• [Assignment]: Copy every line in the records below that contains the word "NADH".

═════ Given records

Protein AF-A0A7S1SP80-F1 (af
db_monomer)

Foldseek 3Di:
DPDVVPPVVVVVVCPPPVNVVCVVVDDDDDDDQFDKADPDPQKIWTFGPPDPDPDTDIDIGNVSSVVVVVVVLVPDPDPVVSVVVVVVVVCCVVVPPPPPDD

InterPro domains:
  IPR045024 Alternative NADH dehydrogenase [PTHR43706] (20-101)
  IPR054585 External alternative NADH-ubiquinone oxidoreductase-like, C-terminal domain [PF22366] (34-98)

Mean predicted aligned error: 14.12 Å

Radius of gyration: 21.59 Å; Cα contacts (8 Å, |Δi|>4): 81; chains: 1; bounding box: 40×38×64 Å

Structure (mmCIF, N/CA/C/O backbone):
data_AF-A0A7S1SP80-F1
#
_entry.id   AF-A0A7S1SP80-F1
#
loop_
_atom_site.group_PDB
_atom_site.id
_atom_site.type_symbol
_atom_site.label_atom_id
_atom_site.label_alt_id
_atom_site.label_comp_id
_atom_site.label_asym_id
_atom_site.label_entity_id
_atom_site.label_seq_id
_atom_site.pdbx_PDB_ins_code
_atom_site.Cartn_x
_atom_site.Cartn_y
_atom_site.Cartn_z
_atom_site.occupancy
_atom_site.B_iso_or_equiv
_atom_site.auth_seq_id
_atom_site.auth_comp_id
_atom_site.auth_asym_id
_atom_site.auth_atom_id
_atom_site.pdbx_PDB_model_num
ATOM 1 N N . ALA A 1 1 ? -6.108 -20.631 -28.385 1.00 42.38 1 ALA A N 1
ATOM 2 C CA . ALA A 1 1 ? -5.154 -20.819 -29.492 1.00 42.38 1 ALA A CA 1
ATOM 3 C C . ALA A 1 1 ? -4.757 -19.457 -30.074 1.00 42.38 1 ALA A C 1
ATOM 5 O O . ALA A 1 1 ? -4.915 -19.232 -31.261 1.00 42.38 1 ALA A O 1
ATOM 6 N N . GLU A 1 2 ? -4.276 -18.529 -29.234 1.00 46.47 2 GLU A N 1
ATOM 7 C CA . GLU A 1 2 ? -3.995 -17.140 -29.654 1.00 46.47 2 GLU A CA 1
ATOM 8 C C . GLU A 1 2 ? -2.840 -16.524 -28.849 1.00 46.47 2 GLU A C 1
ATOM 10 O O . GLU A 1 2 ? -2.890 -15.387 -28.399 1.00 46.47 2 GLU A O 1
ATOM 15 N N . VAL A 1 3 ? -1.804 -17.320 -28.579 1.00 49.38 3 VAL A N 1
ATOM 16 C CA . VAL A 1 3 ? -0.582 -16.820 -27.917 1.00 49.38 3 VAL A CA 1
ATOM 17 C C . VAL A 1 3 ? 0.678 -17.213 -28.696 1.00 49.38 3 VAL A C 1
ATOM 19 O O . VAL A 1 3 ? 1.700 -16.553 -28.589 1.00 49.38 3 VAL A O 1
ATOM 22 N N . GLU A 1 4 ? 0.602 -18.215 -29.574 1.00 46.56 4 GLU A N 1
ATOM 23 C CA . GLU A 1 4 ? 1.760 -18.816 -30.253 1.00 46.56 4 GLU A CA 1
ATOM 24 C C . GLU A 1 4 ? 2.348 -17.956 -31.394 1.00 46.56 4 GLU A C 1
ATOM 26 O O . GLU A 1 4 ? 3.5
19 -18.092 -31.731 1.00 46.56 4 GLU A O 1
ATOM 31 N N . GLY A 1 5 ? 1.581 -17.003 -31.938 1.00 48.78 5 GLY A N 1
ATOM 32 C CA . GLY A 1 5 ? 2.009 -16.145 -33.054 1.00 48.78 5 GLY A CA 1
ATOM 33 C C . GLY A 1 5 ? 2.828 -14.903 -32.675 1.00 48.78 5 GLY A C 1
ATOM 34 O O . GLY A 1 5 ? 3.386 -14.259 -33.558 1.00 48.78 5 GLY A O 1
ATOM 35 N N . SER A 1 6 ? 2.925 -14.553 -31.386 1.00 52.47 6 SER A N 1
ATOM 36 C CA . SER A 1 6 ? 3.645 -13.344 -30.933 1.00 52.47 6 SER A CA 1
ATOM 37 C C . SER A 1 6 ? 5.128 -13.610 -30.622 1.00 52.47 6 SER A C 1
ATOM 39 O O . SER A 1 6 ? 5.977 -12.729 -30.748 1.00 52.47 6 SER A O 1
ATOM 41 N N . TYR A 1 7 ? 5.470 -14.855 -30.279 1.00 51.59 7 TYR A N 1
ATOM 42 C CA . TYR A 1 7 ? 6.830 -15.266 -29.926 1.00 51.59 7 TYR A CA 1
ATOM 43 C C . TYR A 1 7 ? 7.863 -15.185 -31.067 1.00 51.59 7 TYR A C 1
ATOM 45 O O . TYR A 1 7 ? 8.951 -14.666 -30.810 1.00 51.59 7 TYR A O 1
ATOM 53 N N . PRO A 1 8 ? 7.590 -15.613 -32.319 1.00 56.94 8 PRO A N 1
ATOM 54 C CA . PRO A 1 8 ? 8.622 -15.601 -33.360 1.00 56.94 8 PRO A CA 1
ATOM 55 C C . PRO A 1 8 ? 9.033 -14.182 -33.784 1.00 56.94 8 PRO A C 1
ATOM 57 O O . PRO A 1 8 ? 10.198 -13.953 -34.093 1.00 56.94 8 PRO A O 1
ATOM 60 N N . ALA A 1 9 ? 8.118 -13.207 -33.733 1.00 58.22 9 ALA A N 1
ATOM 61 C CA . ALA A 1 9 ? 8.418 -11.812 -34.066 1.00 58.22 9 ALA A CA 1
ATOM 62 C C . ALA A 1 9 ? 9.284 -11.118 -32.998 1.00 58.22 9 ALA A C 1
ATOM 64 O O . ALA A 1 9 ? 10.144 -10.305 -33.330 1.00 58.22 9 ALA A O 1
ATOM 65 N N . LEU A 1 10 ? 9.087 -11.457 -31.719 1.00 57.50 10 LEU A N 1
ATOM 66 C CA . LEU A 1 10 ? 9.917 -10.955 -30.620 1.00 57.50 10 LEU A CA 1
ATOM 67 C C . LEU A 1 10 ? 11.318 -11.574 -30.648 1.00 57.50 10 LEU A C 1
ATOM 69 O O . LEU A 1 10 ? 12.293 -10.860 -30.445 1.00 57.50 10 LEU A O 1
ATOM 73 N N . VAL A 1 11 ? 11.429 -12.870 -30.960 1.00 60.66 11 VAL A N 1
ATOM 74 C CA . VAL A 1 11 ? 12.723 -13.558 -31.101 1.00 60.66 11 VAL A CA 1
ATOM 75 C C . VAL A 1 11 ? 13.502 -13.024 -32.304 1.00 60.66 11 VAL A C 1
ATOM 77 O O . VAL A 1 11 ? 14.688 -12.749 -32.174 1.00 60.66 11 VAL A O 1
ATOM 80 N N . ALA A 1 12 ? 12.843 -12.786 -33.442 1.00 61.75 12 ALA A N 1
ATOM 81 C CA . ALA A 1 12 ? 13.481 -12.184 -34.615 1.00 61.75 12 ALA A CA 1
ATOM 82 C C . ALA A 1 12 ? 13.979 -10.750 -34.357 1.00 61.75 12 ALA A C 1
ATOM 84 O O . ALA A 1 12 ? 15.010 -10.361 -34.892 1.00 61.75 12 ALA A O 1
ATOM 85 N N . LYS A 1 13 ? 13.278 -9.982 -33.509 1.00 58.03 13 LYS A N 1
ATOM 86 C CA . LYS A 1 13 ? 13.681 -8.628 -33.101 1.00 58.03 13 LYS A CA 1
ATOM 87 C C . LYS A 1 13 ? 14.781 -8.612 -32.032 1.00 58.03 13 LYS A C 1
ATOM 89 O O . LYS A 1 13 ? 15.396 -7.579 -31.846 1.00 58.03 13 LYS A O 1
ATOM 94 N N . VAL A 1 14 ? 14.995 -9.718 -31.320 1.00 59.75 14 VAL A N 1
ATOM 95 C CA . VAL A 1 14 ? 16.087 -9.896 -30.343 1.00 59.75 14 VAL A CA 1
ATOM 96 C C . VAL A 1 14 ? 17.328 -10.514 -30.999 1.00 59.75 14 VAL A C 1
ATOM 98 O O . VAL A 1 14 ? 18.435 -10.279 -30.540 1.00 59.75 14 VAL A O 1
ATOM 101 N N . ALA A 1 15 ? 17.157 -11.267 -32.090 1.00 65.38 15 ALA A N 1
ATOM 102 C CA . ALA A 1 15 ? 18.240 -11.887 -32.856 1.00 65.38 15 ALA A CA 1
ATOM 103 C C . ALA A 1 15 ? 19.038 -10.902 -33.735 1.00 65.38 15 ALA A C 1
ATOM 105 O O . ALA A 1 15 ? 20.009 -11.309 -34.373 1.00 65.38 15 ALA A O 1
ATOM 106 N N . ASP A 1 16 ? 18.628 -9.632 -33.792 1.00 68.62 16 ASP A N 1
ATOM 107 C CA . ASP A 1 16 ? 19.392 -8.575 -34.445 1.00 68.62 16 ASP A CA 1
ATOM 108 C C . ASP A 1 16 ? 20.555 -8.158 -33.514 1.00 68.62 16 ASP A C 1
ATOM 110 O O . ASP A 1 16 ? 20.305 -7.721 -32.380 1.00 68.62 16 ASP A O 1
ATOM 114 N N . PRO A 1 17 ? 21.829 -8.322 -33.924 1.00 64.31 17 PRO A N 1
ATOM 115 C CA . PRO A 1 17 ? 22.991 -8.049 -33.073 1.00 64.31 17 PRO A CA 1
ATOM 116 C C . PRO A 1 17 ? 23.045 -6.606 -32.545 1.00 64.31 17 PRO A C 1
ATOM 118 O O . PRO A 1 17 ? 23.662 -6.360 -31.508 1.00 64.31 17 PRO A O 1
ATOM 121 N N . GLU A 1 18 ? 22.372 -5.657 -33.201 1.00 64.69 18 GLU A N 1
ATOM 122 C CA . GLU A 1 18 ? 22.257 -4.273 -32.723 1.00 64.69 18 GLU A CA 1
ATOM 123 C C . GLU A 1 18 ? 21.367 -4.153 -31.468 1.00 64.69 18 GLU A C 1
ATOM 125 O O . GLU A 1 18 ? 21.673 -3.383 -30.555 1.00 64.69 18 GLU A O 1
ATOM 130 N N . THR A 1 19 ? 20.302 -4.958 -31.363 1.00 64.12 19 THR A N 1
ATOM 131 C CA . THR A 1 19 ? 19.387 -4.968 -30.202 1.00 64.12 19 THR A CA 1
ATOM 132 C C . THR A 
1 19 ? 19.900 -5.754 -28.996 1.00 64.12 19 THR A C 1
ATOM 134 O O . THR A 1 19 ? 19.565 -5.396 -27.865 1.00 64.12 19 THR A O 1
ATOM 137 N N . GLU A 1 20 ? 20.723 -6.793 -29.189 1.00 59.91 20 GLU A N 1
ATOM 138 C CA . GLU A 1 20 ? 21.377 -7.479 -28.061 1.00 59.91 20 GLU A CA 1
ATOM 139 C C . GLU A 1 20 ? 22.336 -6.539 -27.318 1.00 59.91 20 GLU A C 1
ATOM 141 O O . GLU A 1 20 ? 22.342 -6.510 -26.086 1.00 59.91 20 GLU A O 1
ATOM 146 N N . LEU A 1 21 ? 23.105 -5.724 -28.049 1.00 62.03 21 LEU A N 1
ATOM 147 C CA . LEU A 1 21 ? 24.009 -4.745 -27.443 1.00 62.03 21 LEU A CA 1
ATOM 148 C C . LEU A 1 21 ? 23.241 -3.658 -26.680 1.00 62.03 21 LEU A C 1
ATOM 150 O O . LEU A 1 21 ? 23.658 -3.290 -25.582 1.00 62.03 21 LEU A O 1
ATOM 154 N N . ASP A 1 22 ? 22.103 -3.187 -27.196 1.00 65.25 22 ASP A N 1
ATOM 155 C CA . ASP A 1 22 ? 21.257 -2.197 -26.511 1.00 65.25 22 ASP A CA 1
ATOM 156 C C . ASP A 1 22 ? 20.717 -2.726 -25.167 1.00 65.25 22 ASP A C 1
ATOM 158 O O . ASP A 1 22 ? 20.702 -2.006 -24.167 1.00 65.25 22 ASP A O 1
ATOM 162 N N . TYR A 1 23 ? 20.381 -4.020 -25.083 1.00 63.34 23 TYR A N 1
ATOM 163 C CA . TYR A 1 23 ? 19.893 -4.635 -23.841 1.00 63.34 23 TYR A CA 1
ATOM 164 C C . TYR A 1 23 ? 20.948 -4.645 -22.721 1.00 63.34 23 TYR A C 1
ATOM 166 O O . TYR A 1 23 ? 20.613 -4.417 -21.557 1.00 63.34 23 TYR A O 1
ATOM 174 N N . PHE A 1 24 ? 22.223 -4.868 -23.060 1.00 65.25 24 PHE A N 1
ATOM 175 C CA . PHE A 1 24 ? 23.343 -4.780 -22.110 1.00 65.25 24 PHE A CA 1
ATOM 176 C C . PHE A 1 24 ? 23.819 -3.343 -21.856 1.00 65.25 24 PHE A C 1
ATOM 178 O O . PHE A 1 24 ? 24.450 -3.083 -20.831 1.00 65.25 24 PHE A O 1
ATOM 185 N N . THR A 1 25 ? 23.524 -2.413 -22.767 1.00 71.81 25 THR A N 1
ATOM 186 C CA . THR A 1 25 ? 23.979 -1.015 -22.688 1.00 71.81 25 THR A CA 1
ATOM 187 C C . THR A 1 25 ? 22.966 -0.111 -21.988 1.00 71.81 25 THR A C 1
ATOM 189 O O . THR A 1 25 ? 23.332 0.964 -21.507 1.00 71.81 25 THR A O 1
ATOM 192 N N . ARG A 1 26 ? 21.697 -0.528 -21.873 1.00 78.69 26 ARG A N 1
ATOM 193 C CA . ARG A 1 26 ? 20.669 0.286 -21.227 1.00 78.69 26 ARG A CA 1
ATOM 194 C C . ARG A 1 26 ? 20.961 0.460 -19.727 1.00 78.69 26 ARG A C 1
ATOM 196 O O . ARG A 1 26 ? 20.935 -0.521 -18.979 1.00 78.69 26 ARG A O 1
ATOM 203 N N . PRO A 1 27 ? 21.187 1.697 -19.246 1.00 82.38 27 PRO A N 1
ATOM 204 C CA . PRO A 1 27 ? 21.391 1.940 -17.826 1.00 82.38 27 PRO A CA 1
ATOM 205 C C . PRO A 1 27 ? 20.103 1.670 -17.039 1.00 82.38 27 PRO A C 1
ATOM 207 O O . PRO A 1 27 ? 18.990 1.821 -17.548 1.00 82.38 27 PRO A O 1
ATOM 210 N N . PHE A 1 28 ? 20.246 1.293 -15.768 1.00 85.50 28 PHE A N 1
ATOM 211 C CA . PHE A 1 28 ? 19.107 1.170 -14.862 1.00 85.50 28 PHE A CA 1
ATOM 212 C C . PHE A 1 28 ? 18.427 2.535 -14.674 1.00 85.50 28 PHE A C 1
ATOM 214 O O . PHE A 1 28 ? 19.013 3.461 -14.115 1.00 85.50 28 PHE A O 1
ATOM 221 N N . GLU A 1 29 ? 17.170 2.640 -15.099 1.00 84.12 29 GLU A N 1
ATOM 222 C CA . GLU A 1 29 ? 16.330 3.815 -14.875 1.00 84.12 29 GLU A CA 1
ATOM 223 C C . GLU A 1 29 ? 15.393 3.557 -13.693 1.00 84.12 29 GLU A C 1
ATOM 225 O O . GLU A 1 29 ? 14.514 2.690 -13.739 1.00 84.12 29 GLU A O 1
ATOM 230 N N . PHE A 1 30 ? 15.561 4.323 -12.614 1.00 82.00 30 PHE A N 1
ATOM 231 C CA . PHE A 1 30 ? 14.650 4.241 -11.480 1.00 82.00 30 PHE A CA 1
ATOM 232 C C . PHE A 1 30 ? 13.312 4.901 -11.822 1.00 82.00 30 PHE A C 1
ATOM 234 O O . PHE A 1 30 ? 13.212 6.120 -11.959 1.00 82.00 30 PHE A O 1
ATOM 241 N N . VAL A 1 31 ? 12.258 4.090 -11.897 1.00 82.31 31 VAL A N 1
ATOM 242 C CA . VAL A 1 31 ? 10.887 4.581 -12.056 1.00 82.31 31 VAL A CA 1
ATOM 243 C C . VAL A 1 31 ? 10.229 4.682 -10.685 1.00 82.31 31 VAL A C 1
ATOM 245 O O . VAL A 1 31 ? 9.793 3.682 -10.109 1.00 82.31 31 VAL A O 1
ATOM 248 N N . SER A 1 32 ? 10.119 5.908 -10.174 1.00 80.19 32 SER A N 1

══════════

• [Answer for the task]:
  IPR045024 Alternative NADH dehydrogenase [PTHR43706] (20-101)
  IPR054585 External alternative NADH-ubiquinone oxidoreductase-like, C-terminal domain [PF22366] (34-98)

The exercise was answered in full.